Different Types of Loans
A loan is an amount of money that one party gives to another. The party that gives money is known as lender and the one that receives money is known as borrower. Lenders have surplus funds that they lend to borrowers who have an urgent need of money. In return, lenders charge borrowers a fee known as interest.
There are several types of loans:
Secured & Unsecured Loans
Secured loans are loans that require borrowers to offer their property as collateral. This reduces the risk for lenders and they charge low rates of interest. Unsecured loans, on the other hand, do not require collateral and consequently, they carry high rates of interest.
Fixed Rate & Adjustable Rate Loans
In case of fixed rate loans, the rate of interest remains the same all along the loan period. As a result of this, the amount of monthly payments remains the same throughout the loan period irrespective of changes in the interest rates prevalent in the market. On the other hand, the rate of interest on adjustable rate loans and monthly payments keep changing as the interest rates prevalent in the market fluctuate.
Hybrid loans are a combination of fixed rate and adjustable rate loans.
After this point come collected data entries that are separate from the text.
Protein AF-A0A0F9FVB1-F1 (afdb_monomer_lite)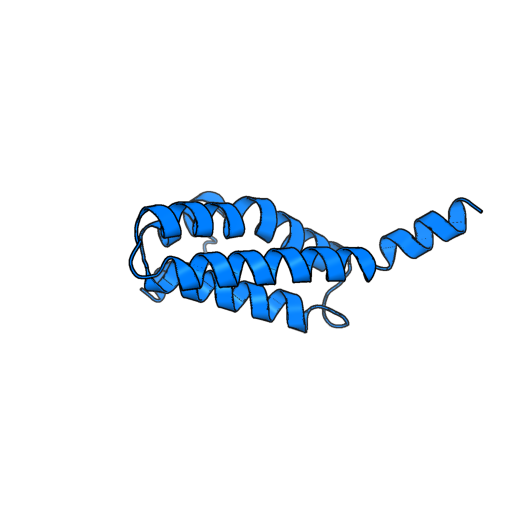

pLDDT: mean 88.78, std 13.66, range [45.22, 98.75]

Secondary structure (DSSP, 8-state):
-HHHH-SEETTEEPPHHHHHHHHTT-HHHHHHHHHHHHHHHHH-TTTS-HHHHHHHHHHIIIIIHHHHHHHHHH-GGGHHHHHHHHHHHHHHHHHHHHH-THHHHHHHH--

Radius of gyration: 15.71 Å; chains: 1; bounding box: 39×34×42 Å

Structure (mmCIF, N/CA/C/O backbone):
data_AF-A0A0F9FVB1-F1
#
_entry.id   AF-A0A0F9FVB1-F1
#
loop_
_atom_site.group_PDB
_atom_site.id
_atom_site.type_symbol
_atom_site.label_atom_id
_atom_site.label_alt_id
_atom_site.label_comp_id
_atom_site.label_asym_id
_atom_site.label_entity_id
_atom_site.label_seq_id
_atom_site.pdbx_PDB_ins_code
_atom_site.Cartn_x
_atom_site.Cartn_y
_atom_site.Cartn_z
_atom_site.occupancy
_atom_site.B_iso_or_equiv
_atom_site.auth_seq_id
_atom_site.auth_comp_id
_atom_site.auth_asym_id
_atom_site.auth_atom_id
_atom_site.pdbx_PDB_model_num
ATOM 1 N N . SER A 1 1 ? 11.279 -11.673 -5.127 1.00 73.31 1 SER A N 1
ATOM 2 C CA . SER A 1 1 ? 11.785 -12.710 -4.176 1.00 73.31 1 SER A CA 1
ATOM 3 C C . SER A 1 1 ? 11.028 -12.628 -2.847 1.00 73.31 1 SER A C 1
ATOM 5 O O . SER A 1 1 ? 10.691 -11.518 -2.451 1.00 73.31 1 SER A O 1
ATOM 7 N N . VAL A 1 2 ? 10.772 -13.742 -2.134 1.00 76.25 2 VAL A N 1
ATOM 8 C CA . VAL A 1 2 ? 10.148 -13.737 -0.779 1.00 76.25 2 VAL A CA 1
ATOM 9 C C . VAL A 1 2 ? 10.938 -12.860 0.204 1.00 76.25 2 VAL A C 1
ATOM 11 O O . VAL A 1 2 ? 10.366 -12.214 1.076 1.00 76.25 2 VAL A O 1
ATOM 14 N N . GLU A 1 3 ? 12.250 -12.753 0.006 1.00 83.06 3 GLU A N 1
ATOM 15 C CA . GLU A 1 3 ? 13.157 -11.940 0.823 1.00 83.06 3 GLU A CA 1
ATOM 16 C C . GLU A 1 3 ? 12.857 -10.435 0.766 1.00 83.06 3 GLU A C 1
ATOM 18 O O . GLU A 1 3 ? 13.128 -9.711 1.723 1.00 83.06 3 GLU A O 1
ATOM 23 N N . LEU A 1 4 ? 12.280 -9.947 -0.336 1.00 84.31 4 LEU A N 1
ATOM 24 C CA . LEU A 1 4 ? 11.862 -8.548 -0.432 1.00 84.31 4 LEU A CA 1
ATOM 25 C C . LEU A 1 4 ? 10.586 -8.295 0.370 1.00 84.31 4 LEU A C 1
ATOM 27 O O . LEU A 1 4 ? 10.396 -7.189 0.851 1.00 84.31 4 LEU A O 1
ATOM 31 N N . MET A 1 5 ? 9.744 -9.315 0.563 1.00 87.06 5 MET A N 1
ATOM 32 C CA . MET A 1 5 ? 8.506 -9.211 1.338 1.00 87.06 5 MET A CA 1
ATOM 33 C C . MET A 1 5 ? 8.741 -9.285 2.851 1.00 87.06 5 MET A C 1
ATOM 35 O O . MET A 1 5 ? 7.872 -8.843 3.601 1.00 87.06 5 MET A O 1
ATOM 39 N N . THR A 1 6 ? 9.901 -9.758 3.326 1.00 86.50 6 THR A N 1
ATOM 40 C CA . THR A 1 6 ? 10.211 -9.753 4.765 1.00 86.50 6 THR A CA 1
ATOM 41 C C . THR A 1 6 ? 10.772 -8.410 5.235 1.00 86.50 6 THR A C 1
ATOM 43 O O . THR A 1 6 ? 11.756 -7.892 4.703 1.00 86.50 6 THR A O 1
ATOM 46 N N . ASN A 1 7 ? 10.154 -7.845 6.273 1.00 80.12 7 ASN A N 1
ATOM 47 C CA . ASN A 1 7 ? 10.624 -6.626 6.936 1.00 80.12 7 ASN A CA 1
ATOM 48 C C . ASN A 1 7 ? 11.674 -6.910 8.027 1.00 80.12 7 ASN A C 1
ATOM 50 O O . ASN A 1 7 ? 12.220 -5.969 8.604 1.00 80.12 7 ASN A O 1
ATOM 54 N N . GLN A 1 8 ? 11.970 -8.184 8.308 1.00 84.25 8 GLN A N 1
ATOM 55 C CA . GLN A 1 8 ? 12.955 -8.612 9.295 1.00 84.25 8 GLN A CA 1
ATOM 56 C C . GLN A 1 8 ? 13.824 -9.743 8.735 1.00 84.25 8 GLN A C 1
ATOM 58 O O . GLN A 1 8 ? 13.324 -10.749 8.230 1.00 84.25 8 GLN A O 1
ATOM 63 N N . VAL A 1 9 ? 15.143 -9.599 8.843 1.00 79.94 9 VAL A N 1
ATOM 64 C CA . VAL A 1 9 ? 16.114 -10.613 8.415 1.00 79.94 9 VAL A CA 1
ATOM 65 C C . VAL A 1 9 ? 17.026 -10.920 9.592 1.00 79.94 9 VAL A C 1
ATOM 67 O O . VAL A 1 9 ? 17.668 -10.022 10.131 1.00 79.94 9 VAL A O 1
ATOM 70 N N . ARG A 1 10 ? 17.065 -12.191 10.017 1.00 83.31 10 ARG A N 1
ATOM 71 C CA . ARG A 1 10 ? 17.902 -12.663 11.142 1.00 83.31 10 ARG A CA 1
ATOM 72 C C . ARG A 1 10 ? 17.762 -11.801 12.409 1.00 83.31 10 ARG A C 1
ATOM 74 O O . ARG A 1 10 ? 18.746 -11.454 13.048 1.00 83.31 10 ARG A O 1
ATOM 81 N N . GLY A 1 11 ? 16.530 -11.422 12.749 1.00 82.94 11 GLY A N 1
ATOM 82 C CA . GLY A 1 11 ? 16.238 -10.617 13.938 1.00 82.94 11 GLY A CA 1
ATOM 83 C C . GLY A 1 11 ? 16.315 -9.100 13.732 1.00 82.94 11 GLY A C 1
ATOM 84 O O . GLY A 1 11 ? 15.729 -8.368 14.524 1.00 82.94 11 GLY A O 1
ATOM 85 N N . VAL A 1 12 ? 16.922 -8.614 12.647 1.00 81.19 12 VAL A N 1
ATOM 86 C CA . VAL A 1 12 ? 17.088 -7.176 12.381 1.00 81.19 12 VAL A CA 1
ATOM 87 C C . VAL A 1 12 ? 15.970 -6.670 11.471 1.00 81.19 12 VAL A C 1
ATOM 89 O O . VAL A 1 12 ? 15.747 -7.229 10.396 1.00 81.19 12 VAL A O 1
ATOM 92 N N . ARG A 1 13 ? 15.253 -5.619 11.892 1.00 85.94 13 ARG A N 1
ATOM 93 C CA . ARG A 1 13 ? 14.251 -4.949 11.047 1.00 85.94 13 ARG A CA 1
ATOM 94 C C . ARG A 1 13 ? 14.933 -4.064 10.008 1.00 85.94 13 ARG A C 1
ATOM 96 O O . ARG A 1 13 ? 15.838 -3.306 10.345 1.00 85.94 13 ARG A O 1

In the beginning, the rate of interest is fixed. After a few years, the interest rate becomes adjustable and starts fluctuating.
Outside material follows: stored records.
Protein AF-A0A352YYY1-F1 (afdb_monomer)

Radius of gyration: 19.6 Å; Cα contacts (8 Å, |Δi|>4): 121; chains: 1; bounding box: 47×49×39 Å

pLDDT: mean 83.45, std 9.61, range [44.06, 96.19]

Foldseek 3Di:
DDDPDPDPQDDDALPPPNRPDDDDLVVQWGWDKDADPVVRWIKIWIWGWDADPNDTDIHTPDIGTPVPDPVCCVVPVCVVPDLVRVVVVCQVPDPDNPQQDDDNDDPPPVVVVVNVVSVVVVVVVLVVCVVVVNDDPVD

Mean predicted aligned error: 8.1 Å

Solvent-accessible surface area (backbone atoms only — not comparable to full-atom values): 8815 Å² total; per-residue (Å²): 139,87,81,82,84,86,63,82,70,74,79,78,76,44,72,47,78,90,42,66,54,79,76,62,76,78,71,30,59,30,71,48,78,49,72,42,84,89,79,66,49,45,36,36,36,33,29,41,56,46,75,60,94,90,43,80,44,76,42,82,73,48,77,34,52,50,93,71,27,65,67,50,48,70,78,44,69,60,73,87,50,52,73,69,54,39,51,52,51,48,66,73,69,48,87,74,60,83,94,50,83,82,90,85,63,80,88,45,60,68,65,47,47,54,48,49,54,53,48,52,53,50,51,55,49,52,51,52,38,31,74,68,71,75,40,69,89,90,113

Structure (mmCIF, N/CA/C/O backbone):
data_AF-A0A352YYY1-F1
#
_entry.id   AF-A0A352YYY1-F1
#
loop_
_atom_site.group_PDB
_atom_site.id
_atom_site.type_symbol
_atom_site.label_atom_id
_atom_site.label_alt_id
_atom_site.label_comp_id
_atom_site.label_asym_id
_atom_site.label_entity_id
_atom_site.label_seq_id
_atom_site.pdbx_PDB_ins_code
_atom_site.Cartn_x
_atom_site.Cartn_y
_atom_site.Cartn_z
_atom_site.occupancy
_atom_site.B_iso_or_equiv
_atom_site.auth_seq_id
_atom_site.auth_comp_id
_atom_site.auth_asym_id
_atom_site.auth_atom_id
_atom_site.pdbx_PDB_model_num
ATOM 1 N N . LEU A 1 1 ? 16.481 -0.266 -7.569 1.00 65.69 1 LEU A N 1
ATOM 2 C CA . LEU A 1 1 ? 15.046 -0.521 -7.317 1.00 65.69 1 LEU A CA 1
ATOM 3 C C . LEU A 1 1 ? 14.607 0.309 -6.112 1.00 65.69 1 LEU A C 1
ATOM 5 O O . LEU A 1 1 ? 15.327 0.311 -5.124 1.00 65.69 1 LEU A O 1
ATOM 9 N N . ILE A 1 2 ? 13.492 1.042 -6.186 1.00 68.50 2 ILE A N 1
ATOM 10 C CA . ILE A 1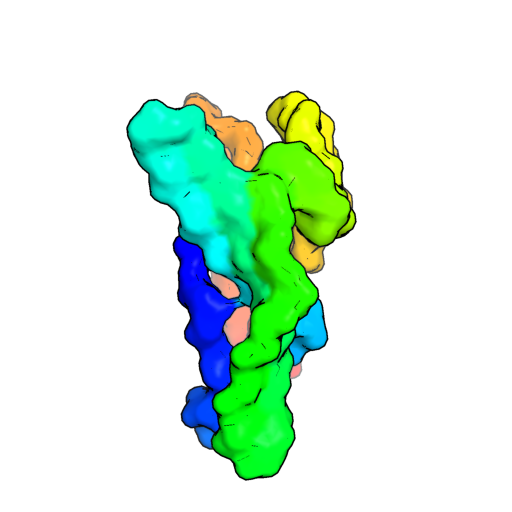 2 ? 12.912 1.725 -5.017 1.00 68.50 2 ILE A CA 1
ATOM 11 C C . ILE A 1 2 ? 11.506 1.168 -4.819 1.00 68.50 2 ILE A C 1
ATOM 13 O O . ILE A 1 2 ? 10.650 1.351 -5.682 1.00 68.50 2 ILE A O 1
ATOM 17 N N . VAL A 1 3 ? 11.276 0.489 -3.695 1.00 72.88 3 VAL A N 1
ATOM 18 C CA . VAL A 1 3 ? 9.962 -0.061 -3.345 1.00 72.88 3 VAL A CA 1
ATOM 19 C C . VAL A 1 3 ? 9.382 0.739 -2.189 1.00 72.88 3 VAL A C 1
ATOM 21 O O . VAL A 1 3 ? 9.924 0.770 -1.087 1.00 72.88 3 VAL A O 1
ATOM 24 N N . TYR A 1 4 ? 8.275 1.420 -2.466 1.00 68.12 4 TYR A N 1
ATOM 25 C CA . TYR A 1 4 ? 7.543 2.204 -1.480 1.00 68.12 4 TYR A CA 1
ATOM 26 C C . TYR A 1 4 ? 6.446 1.356 -0.840 1.00 68.12 4 TYR A C 1
ATOM 28 O O . TYR A 1 4 ? 5.767 0.596 -1.523 1.00 68.12 4 TYR A O 1
ATOM 36 N N . GLY A 1 5 ? 6.234 1.531 0.465 1.00 65.94 5 GLY A N 1
ATOM 37 C CA . GLY A 1 5 ? 5.142 0.858 1.172 1.00 65.94 5 GLY A CA 1
ATOM 38 C C . GLY A 1 5 ? 5.443 -0.573 1.624 1.00 65.94 5 GLY A C 1
ATOM 39 O O . GLY A 1 5 ? 4.507 -1.266 2.011 1.00 65.94 5 GLY A O 1
ATOM 40 N N . LEU A 1 6 ? 6.715 -0.995 1.636 1.00 68.81 6 LEU A N 1
ATOM 41 C CA . LEU A 1 6 ? 7.171 -2.142 2.431 1.00 68.81 6 LEU A CA 1
ATOM 42 C C . LEU A 1 6 ? 6.963 -1.808 3.916 1.00 68.81 6 LEU A C 1
ATOM 44 O O . LEU A 1 6 ? 7.785 -1.149 4.549 1.00 68.81 6 LEU A O 1
ATOM 48 N N . GLY A 1 7 ? 5.778 -2.143 4.419 1.00 68.06 7 GLY A N 1
ATOM 49 C CA . GLY A 1 7 ? 5.376 -1.963 5.808 1.00 68.06 7 GLY A CA 1
ATOM 50 C C . GLY A 1 7 ? 5.518 -3.255 6.607 1.00 68.06 7 GLY A C 1
ATOM 51 O O . GLY A 1 7 ? 6.293 -4.140 6.253 1.00 68.06 7 GLY A O 1
ATOM 52 N N . ASN A 1 8 ? 4.737 -3.365 7.683 1.00 67.12 8 ASN A N 1
ATOM 53 C CA . ASN A 1 8 ? 4.638 -4.606 8.447 1.00 67.12 8 ASN A CA 1
ATOM 54 C C . ASN A 1 8 ? 4.137 -5.719 7.528 1.00 67.12 8 ASN A C 1
ATOM 56 O O . ASN A 1 8 ? 3.025 -5.627 7.011 1.00 67.12 8 ASN A O 1
ATOM 60 N N . PHE A 1 9 ? 4.971 -6.738 7.343 1.00 74.12 9 PHE A N 1
ATOM 61 C CA . PHE A 1 9 ? 4.646 -7.902 6.532 1.00 74.12 9 PHE A CA 1
ATOM 62 C C . PHE A 1 9 ? 3.463 -8.668 7.121 1.00 74.12 9 PHE A C 1
ATOM 64 O O . PHE A 1 9 ? 2.581 -9.030 6.369 1.00 74.12 9 PHE A O 1
ATOM 71 N N . PHE A 1 10 ? 3.408 -8.788 8.450 1.00 75.94 10 PHE A N 1
ATOM 72 C CA . PHE A 1 10 ? 2.404 -9.558 9.174 1.00 75.94 10 PHE A CA 1
ATOM 73 C C . PHE A 1 10 ? 1.779 -8.731 10.300 1.00 75.94 10 PHE A C 1
ATOM 75 O O . PHE A 1 10 ? 2.495 -8.134 11.114 1.00 75.94 10 PHE A O 1
ATOM 82 N N . ILE A 1 11 ? 0.444 -8.708 10.378 1.00 71.81 11 ILE A N 1
ATOM 83 C CA . ILE A 1 11 ? -0.288 -8.098 11.497 1.00 71.81 11 ILE A CA 1
ATOM 84 C C . ILE A 1 11 ? -1.313 -9.103 12.036 1.00 71.81 11 ILE A C 1
ATOM 86 O O . ILE A 1 11 ? -2.336 -9.336 11.387 1.00 71.81 11 ILE A O 1
ATOM 90 N N . PRO A 1 12 ? -1.101 -9.666 13.239 1.00 72.50 12 PRO A N 1
ATOM 91 C CA . PRO A 1 12 ? -1.972 -10.710 13.746 1.00 72.50 12 PRO A CA 1
ATOM 92 C C . PRO A 1 12 ? -3.366 -10.160 14.080 1.00 72.50 12 PRO A C 1
ATOM 94 O O . PRO A 1 12 ? -3.545 -9.144 14.764 1.00 72.50 12 PRO A O 1
ATOM 97 N N . TRP A 1 13 ? -4.382 -10.831 13.545 1.00 72.06 13 TRP A N 1
ATOM 98 C CA . TRP A 1 13 ? -5.783 -10.453 13.681 1.00 72.06 13 TRP A CA 1
ATOM 99 C C . TRP A 1 13 ? -6.340 -10.918 15.028 1.00 72.06 13 TRP A C 1
ATOM 101 O O . TRP A 1 13 ? -5.975 -11.977 15.516 1.00 72.06 13 TRP A O 1
ATOM 111 N N . LYS A 1 14 ? -7.228 -10.123 15.640 1.00 69.19 14 LYS A N 1
ATOM 112 C CA . LYS A 1 14 ? -7.853 -10.370 16.953 1.00 69.19 14 LYS A CA 1
ATOM 113 C C . LYS A 1 14 ? -6.883 -10.495 18.140 1.00 69.19 14 LYS A C 1
ATOM 115 O O . LYS A 1 14 ? -7.322 -10.683 19.267 1.00 69.19 14 LYS A O 1
ATOM 120 N N . THR A 1 15 ? -5.594 -10.275 17.935 1.00 68.56 15 THR A N 1
ATOM 121 C CA . THR A 1 15 ? -4.599 -10.319 19.016 1.00 68.56 15 THR A CA 1
ATOM 122 C C . THR A 1 15 ? -4.527 -8.999 19.788 1.00 68.56 15 THR A C 1
ATOM 124 O O . THR A 1 15 ? -4.200 -8.975 20.971 1.00 68.56 15 THR A O 1
ATOM 127 N N . TYR A 1 16 ? -4.879 -7.879 19.148 1.00 68.44 16 TYR A N 1
ATOM 128 C CA . TYR A 1 16 ? -4.770 -6.542 19.735 1.00 68.44 16 TYR A CA 1
ATOM 129 C C . TYR A 1 16 ? -6.129 -5.942 20.119 1.00 68.44 16 TYR A C 1
ATOM 131 O O . TYR A 1 16 ? -7.149 -6.194 19.474 1.00 68.44 16 TYR A O 1
ATOM 139 N N . ILE A 1 17 ? -6.120 -5.106 21.167 1.00 67.75 17 ILE A N 1
ATOM 140 C CA . ILE A 1 17 ? -7.294 -4.394 21.711 1.00 67.75 17 ILE A CA 1
ATOM 141 C C . ILE A 1 17 ? -8.446 -5.372 22.021 1.00 67.75 17 ILE A C 1
ATOM 143 O O . ILE A 1 17 ? -9.573 -5.204 21.556 1.00 67.75 17 ILE A O 1
ATOM 147 N N . GLY A 1 18 ? -8.150 -6.452 22.751 1.00 66.44 18 GLY A N 1
ATOM 148 C CA . GLY A 1 18 ? -9.158 -7.431 23.181 1.00 66.44 18 GLY A CA 1
ATOM 149 C C . GLY A 1 18 ? -9.935 -8.084 22.031 1.00 66.44 18 GLY A C 1
ATOM 150 O O . GLY A 1 18 ? -11.136 -8.302 22.157 1.00 66.44 18 GLY A O 1
ATOM 151 N N . GLY A 1 19 ? -9.300 -8.316 20.878 1.00 67.38 19 GLY A N 1
ATOM 152 C CA . GLY A 1 19 ? -9.959 -8.952 19.732 1.00 67.38 19 GLY A CA 1
ATOM 153 C C . GLY A 1 19 ? -10.792 -8.030 18.846 1.00 67.38 19 GLY A C 1
ATOM 154 O O . GLY A 1 19 ? -11.408 -8.492 17.883 1.00 67.38 19 GLY A O 1
ATOM 155 N N . THR A 1 20 ? -10.819 -6.728 19.133 1.00 66.88 20 THR A N 1
ATOM 156 C CA . THR A 1 20 ? -11.704 -5.783 18.431 1.00 66.88 20 THR A CA 1
ATOM 157 C C . THR A 1 20 ? -11.137 -5.266 17.113 1.00 66.88 20 THR A C 1
ATOM 159 O O . THR A 1 20 ? -11.909 -4.827 16.256 1.00 66.88 20 THR A O 1
ATOM 162 N N . ILE A 1 21 ? -9.816 -5.340 16.903 1.00 72.69 21 ILE A N 1
ATOM 163 C CA . ILE A 1 21 ? -9.222 -4.914 15.634 1.00 72.69 21 ILE A CA 1
ATOM 164 C C . ILE A 1 21 ? -9.633 -5.890 14.533 1.00 72.69 21 ILE A C 1
ATOM 166 O O . ILE A 1 21 ? -9.334 -7.083 14.588 1.00 72.69 21 ILE A O 1
ATOM 170 N N . LYS A 1 22 ? -10.298 -5.357 13.506 1.00 72.00 22 LYS A N 1
ATOM 171 C CA . LYS A 1 22 ? -10.653 -6.075 12.283 1.00 72.00 22 LYS A CA 1
ATOM 172 C C . LYS A 1 22 ? -10.002 -5.409 11.084 1.00 72.00 22 LYS A C 1
ATOM 174 O O . LYS A 1 22 ? -10.089 -4.191 10.928 1.00 72.00 22 LYS A O 1
ATOM 179 N N . PHE A 1 23 ? -9.392 -6.222 10.232 1.00 77.69 23 PHE A N 1
ATOM 180 C CA . PHE A 1 23 ? -8.839 -5.783 8.959 1.00 77.69 23 PHE A CA 1
ATOM 181 C C . PHE A 1 23 ? -9.756 -6.219 7.810 1.00 77.69 23 PHE A C 1
ATOM 183 O O . PHE A 1 23 ? -10.445 -7.233 7.932 1.00 77.69 23 PHE A O 1
ATOM 190 N N . PRO A 1 24 ? -9.821 -5.446 6.713 1.00 79.50 24 PRO A N 1
ATOM 191 C CA . PRO A 1 24 ? -10.538 -5.868 5.514 1.00 79.50 24 PRO A CA 1
ATOM 192 C C . PRO A 1 24 ? -9.852 -7.083 4.874 1.00 79.50 24 PRO A C 1
ATOM 194 O O . PRO A 1 24 ? -8.640 -7.232 5.000 1.00 79.50 24 PRO A O 1
ATOM 197 N N . ASP A 1 25 ? -10.591 -7.902 4.120 1.00 82.31 25 ASP A N 1
ATOM 198 C CA . ASP A 1 25 ? -10.040 -9.121 3.497 1.00 82.31 25 ASP A CA 1
ATOM 199 C C . ASP A 1 25 ? -8.845 -8.855 2.574 1.00 82.31 25 ASP A C 1
ATOM 201 O O . ASP A 1 25 ? -7.934 -9.671 2.497 1.00 82.31 25 ASP A O 1
ATOM 205 N N . LEU A 1 26 ? -8.791 -7.680 1.937 1.00 82.12 26 LEU A N 1
ATOM 206 C CA . LEU A 1 26 ? -7.645 -7.265 1.118 1.00 82.12 26 LEU A CA 1
ATOM 207 C C . LEU A 1 26 ? -6.321 -7.221 1.894 1.00 82.12 26 LEU A C 1
ATOM 209 O O . LEU A 1 26 ? -5.267 -7.297 1.281 1.00 82.12 26 LEU A O 1
ATOM 213 N N . ALA A 1 27 ? -6.370 -7.067 3.221 1.00 82.62 27 ALA A N 1
ATOM 214 C CA . ALA A 1 27 ? -5.185 -7.013 4.070 1.00 82.62 27 ALA A CA 1
ATOM 215 C C . ALA A 1 27 ? -4.646 -8.407 4.427 1.00 82.62 27 ALA A C 1
ATOM 217 O O . ALA A 1 27 ? -3.606 -8.493 5.062 1.00 82.62 27 ALA A O 1
ATOM 218 N N . LYS A 1 28 ? -5.350 -9.483 4.046 1.00 86.88 28 LYS A N 1
ATOM 219 C CA . LYS A 1 28 ? -4.893 -10.868 4.233 1.00 86.88 28 LYS A CA 1
ATOM 220 C C . LYS A 1 28 ? -3.911 -11.321 3.154 1.00 86.88 28 LYS A C 1
ATOM 222 O O . LYS A 1 28 ? -3.309 -12.376 3.306 1.00 86.88 28 LYS A O 1
ATOM 227 N N . LEU A 1 29 ? -3.808 -10.589 2.043 1.00 89.12 29 LEU A N 1
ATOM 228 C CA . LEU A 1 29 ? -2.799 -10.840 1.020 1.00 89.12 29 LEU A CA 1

In case of balloon loans, the borrower has to pay a very small amount of monthly installments so that a large unpaid balance remains at the end of the loan period. This large unpaid balance is repaid at once when the loan period expires.
Home Equity Loans
A home equity loan is a second mortgage loan that is taken when your house is already mortgaged and you are in a need of more funds. Home equity is the value left in a house after subtracting the unpaid mortgage balance from the current value of the house.
Debt Consolidation Loan
A debt consolidation loan is a loan taken to consolidate a number of loans into one manageable loan. A debt consolidation loan can help you in reducing the cost of your total debt as it usually carries a lower rate of interest than your existing loans.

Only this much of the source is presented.